Case ID: la-app_3/html/0448-01.html
Source: Caselaw Access Project
Author: {"author": "BELL, J.", "license": "Public Domain", "url": "https://static.case.law/"}
Date Created: 2024-08-24T03:29:51.129683

No. 10,310.
    Orleans
    C. A. MINOR v. CITY OF NEW ORLEANS, Appellant.
    (January 4, 1926. Opinion and Decree.)
    (January 18, 1926. Rehearing Refused.)
    
      (Syllabus by the Oourt.)
    
    1. Louisiana Digest—Municipalities—Par. 260.
    Where a municipality or its parking commission is not shown to have had actual or constructive knowledge as to the dangerous condition of a tree I growing on a sidewalk and having protruding branch overhanging a driveway so as to cause damage to a motor vehicle passing under or near the tree, there is no legal liability justifying recovery.
    (Civil Code, Art. 2315. Editor’s note.)
    Appeal from the' First City Court, Section “B”, Hon. Val J. Stentz, Judge.
    This is a suit for damage to an automobile and injury to the minor son of plaintiff arising from a collision of the automobile with a protruding branch of a tree.
    There was judgment for plaintiff and defendant appealed. Judgment reversed.
    W. E. Westerman of New Orleans, attorney for plaintiff, appellee.
    T. Simmes Walmsley of New Orleans, attorney for defendant, appellant.
   BELL, J.

Plaintiff sues the City of New Orleans for damage to his automobile and injury to his minor son arising from a collision of the automobile with a projecting branch of a tree which had been planted on the sidewalk for about ten years. The branch, some 8 feet high from the ground, overhung the public driveway at the place of accident. The facts of the case are not disputed, and we do not find that plaintiff’s son, as driver of the car, was guilty of the contributory negligence with which he was charged by defendant. The evidence does not indicate that there was any extraordinary or distorted growth of the tree which rendered it patently dangerous.

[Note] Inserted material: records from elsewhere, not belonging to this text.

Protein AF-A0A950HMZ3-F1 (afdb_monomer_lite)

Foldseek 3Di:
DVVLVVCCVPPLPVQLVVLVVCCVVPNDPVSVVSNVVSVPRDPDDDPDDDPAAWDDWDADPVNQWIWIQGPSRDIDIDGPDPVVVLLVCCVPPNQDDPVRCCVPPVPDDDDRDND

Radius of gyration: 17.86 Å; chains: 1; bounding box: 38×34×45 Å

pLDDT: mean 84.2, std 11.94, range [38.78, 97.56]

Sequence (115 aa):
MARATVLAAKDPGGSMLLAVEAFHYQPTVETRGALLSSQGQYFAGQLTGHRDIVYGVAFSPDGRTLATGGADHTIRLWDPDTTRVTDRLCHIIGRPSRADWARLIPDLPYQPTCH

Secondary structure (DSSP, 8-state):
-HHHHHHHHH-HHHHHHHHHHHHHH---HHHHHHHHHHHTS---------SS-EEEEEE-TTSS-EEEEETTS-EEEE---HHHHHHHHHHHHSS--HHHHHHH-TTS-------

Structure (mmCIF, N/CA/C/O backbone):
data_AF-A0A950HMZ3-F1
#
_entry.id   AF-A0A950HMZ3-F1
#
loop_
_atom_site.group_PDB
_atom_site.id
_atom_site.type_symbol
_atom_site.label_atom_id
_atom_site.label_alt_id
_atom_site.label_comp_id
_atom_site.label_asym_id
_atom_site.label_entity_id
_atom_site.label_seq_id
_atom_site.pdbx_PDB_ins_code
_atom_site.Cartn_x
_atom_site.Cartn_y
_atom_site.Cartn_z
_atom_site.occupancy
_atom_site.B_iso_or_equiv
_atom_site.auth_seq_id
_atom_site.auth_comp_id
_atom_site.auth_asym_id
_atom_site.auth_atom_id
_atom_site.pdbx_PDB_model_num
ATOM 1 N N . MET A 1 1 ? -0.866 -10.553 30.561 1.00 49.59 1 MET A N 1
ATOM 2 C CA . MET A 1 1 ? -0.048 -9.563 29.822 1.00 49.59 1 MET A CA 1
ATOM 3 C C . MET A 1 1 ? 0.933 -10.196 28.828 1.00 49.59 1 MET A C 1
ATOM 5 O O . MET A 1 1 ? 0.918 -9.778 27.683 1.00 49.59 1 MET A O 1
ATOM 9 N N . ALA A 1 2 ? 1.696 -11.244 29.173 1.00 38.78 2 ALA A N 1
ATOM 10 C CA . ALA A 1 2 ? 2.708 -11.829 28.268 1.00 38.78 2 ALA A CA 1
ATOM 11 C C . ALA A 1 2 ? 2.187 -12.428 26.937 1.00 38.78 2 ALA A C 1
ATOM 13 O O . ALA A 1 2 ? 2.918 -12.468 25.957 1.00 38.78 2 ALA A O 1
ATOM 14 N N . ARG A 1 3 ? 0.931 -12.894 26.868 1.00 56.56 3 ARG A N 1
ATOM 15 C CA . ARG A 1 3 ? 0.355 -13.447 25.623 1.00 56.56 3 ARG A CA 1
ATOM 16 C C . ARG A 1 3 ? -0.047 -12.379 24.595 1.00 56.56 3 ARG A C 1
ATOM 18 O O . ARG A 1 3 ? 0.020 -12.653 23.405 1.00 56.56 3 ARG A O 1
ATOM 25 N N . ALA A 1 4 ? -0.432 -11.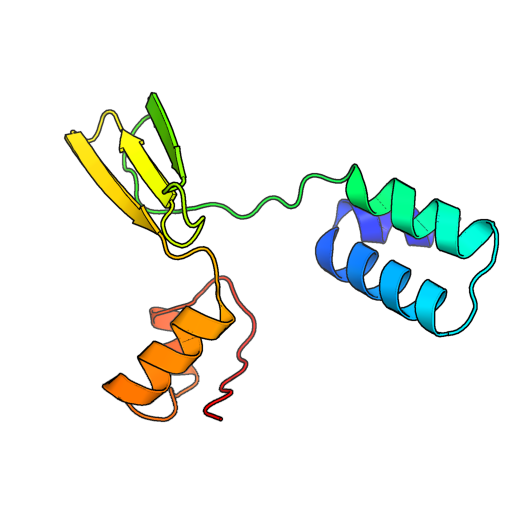182 25.041 1.00 59.53 4 ALA A N 1
ATOM 26 C CA . ALA A 1 4 ? -0.907 -10.111 24.159 1.00 59.53 4 ALA A CA 1
ATOM 27 C C . ALA A 1 4 ? 0.247 -9.412 23.419 1.00 59.53 4 ALA A C 1
ATOM 29 O O . ALA A 1 4 ? 0.126 -9.090 22.243 1.00 59.53 4 ALA A O 1
ATOM 30 N N . THR A 1 5 ? 1.399 -9.249 24.075 1.00 60.19 5 THR A N 1
ATOM 31 C CA . THR A 1 5 ? 2.601 -8.655 23.466 1.00 60.19 5 THR A CA 1
ATOM 32 C C . THR A 1 5 ? 3.232 -9.553 22.401 1.00 60.19 5 THR A C 1
ATOM 34 O O . THR A 1 5 ? 3.782 -9.055 21.424 1.00 60.19 5 THR A O 1
ATOM 37 N N . VAL A 1 6 ? 3.119 -10.878 22.545 1.00 63.56 6 VAL A N 1
ATOM 38 C CA . VAL A 1 6 ? 3.604 -11.840 21.541 1.00 63.56 6 VAL A CA 1
ATOM 39 C C . VAL A 1 6 ? 2.766 -11.794 20.262 1.00 63.56 6 VAL A C 1
ATOM 41 O O . VAL A 1 6 ? 3.326 -11.938 19.178 1.00 63.56 6 VAL A O 1
ATOM 44 N N . LEU A 1 7 ? 1.449 -11.577 20.372 1.00 69.81 7 LEU A N 1
ATOM 45 C CA . LEU A 1 7 ? 0.589 -11.409 19.200 1.00 69.81 7 LEU A CA 1
ATOM 46 C C . LEU A 1 7 ? 0.912 -10.100 18.475 1.00 69.81 7 LEU A C 1
ATOM 48 O O . LEU A 1 7 ? 1.141 -10.138 17.275 1.00 69.81 7 LEU A O 1
ATOM 52 N N . ALA A 1 8 ? 1.066 -8.993 19.209 1.00 68.38 8 ALA A N 1
ATOM 53 C CA . ALA A 1 8 ? 1.457 -7.698 18.644 1.00 68.38 8 ALA A CA 1
ATOM 54 C C . ALA A 1 8 ? 2.767 -7.757 17.842 1.00 68.38 8 ALA A C 1
ATOM 56 O O . ALA A 1 8 ? 2.886 -7.130 16.797 1.00 68.38 8 ALA A O 1
ATOM 57 N N . ALA A 1 9 ? 3.740 -8.549 18.297 1.00 69.44 9 ALA A N 1
ATOM 58 C CA . ALA A 1 9 ? 5.013 -8.704 17.598 1.00 69.44 9 ALA A CA 1
ATOM 59 C C . ALA A 1 9 ? 4.945 -9.626 16.365 1.00 69.44 9 ALA A C 1
ATOM 61 O O . ALA A 1 9 ? 5.716 -9.439 15.428 1.00 69.44 9 ALA A O 1
ATOM 62 N N . LYS A 1 10 ? 4.079 -10.649 16.371 1.00 72.94 10 LYS A N 1
ATOM 63 C CA . LYS A 1 10 ? 3.980 -11.643 15.283 1.00 72.94 10 LYS A CA 1
ATOM 64 C C . LYS A 1 10 ? 2.940 -11.289 14.224 1.00 72.94 10 LYS A C 1
ATOM 66 O O . LYS A 1 10 ? 3.109 -11.663 13.071 1.00 72.94 10 LYS A O 1
ATOM 71 N N . ASP A 1 11 ? 1.874 -10.619 14.637 1.00 75.00 11 ASP A N 1
ATOM 72 C CA . ASP A 1 11 ? 0.754 -10.197 13.805 1.00 75.00 11 ASP A CA 1
ATOM 73 C C . ASP A 1 11 ? 0.233 -8.828 14.292 1.00 75.00 11 ASP A C 1
ATOM 75 O O . ASP A 1 11 ? -0.746 -8.743 15.051 1.00 75.00 11 ASP A O 1
ATOM 79 N N . PRO A 1 12 ? 0.906 -7.734 13.887 1.00 76.06 12 PRO A N 1
ATOM 80 C CA . PRO A 1 12 ? 0.493 -6.379 14.243 1.00 76.06 12 PRO A CA 1
ATOM 81 C C . PRO A 1 12 ? -0.911 -6.043 13.717 1.00 76.06 12 PRO A C 1
ATOM 83 O O . PRO A 1 12 ? -1.679 -5.362 14.395 1.00 76.06 12 PRO A O 1
ATOM 86 N N . GLY A 1 13 ? -1.275 -6.557 12.534 1.00 75.50 13 GLY A N 1
ATOM 87 C CA . GLY A 1 13 ? -2.574 -6.306 11.901 1.00 75.50 13 GLY A CA 1
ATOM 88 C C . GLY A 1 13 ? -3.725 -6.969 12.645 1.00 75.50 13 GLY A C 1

The City’s principal defense is that it had no actual or constructive knowledge concerning the dangerous condition of the tree, if such existed.

Our appreciation of the case is that it involves only a question of law as to the liability of a municipality, through its Parking Commission, in an action ex delicto under such facts as are here presented.

This Court in the recent case of Wiltz vs. the City of New Orleans, 2 La. App. 444, decided, in reversing the trial court which had awarded damages to a pedestrian who had stepped into a depression on a city sidewalk, that there being no evidence of the City’s knowledge, either actual or constructive, as to the defective sidewalk;, there was no liability. Nothing 'can be added to throw further light on this principle of law than is found in the authorities cited by this Court in the Wiltz case. A like ruling was made in the case of James vs. City of New Orleans, No. 8050 Orl. App., where the plaintiff suffered injuries somewhat similar to those in the Wiltz case. In both of these cases applications for writs of certiorari were made and denied, the Supreme Court holding that the decisions were correct.

Upon the foregoing authorities, we are of the opinion that the judgment appealed from should be reversed, and it is so ordered.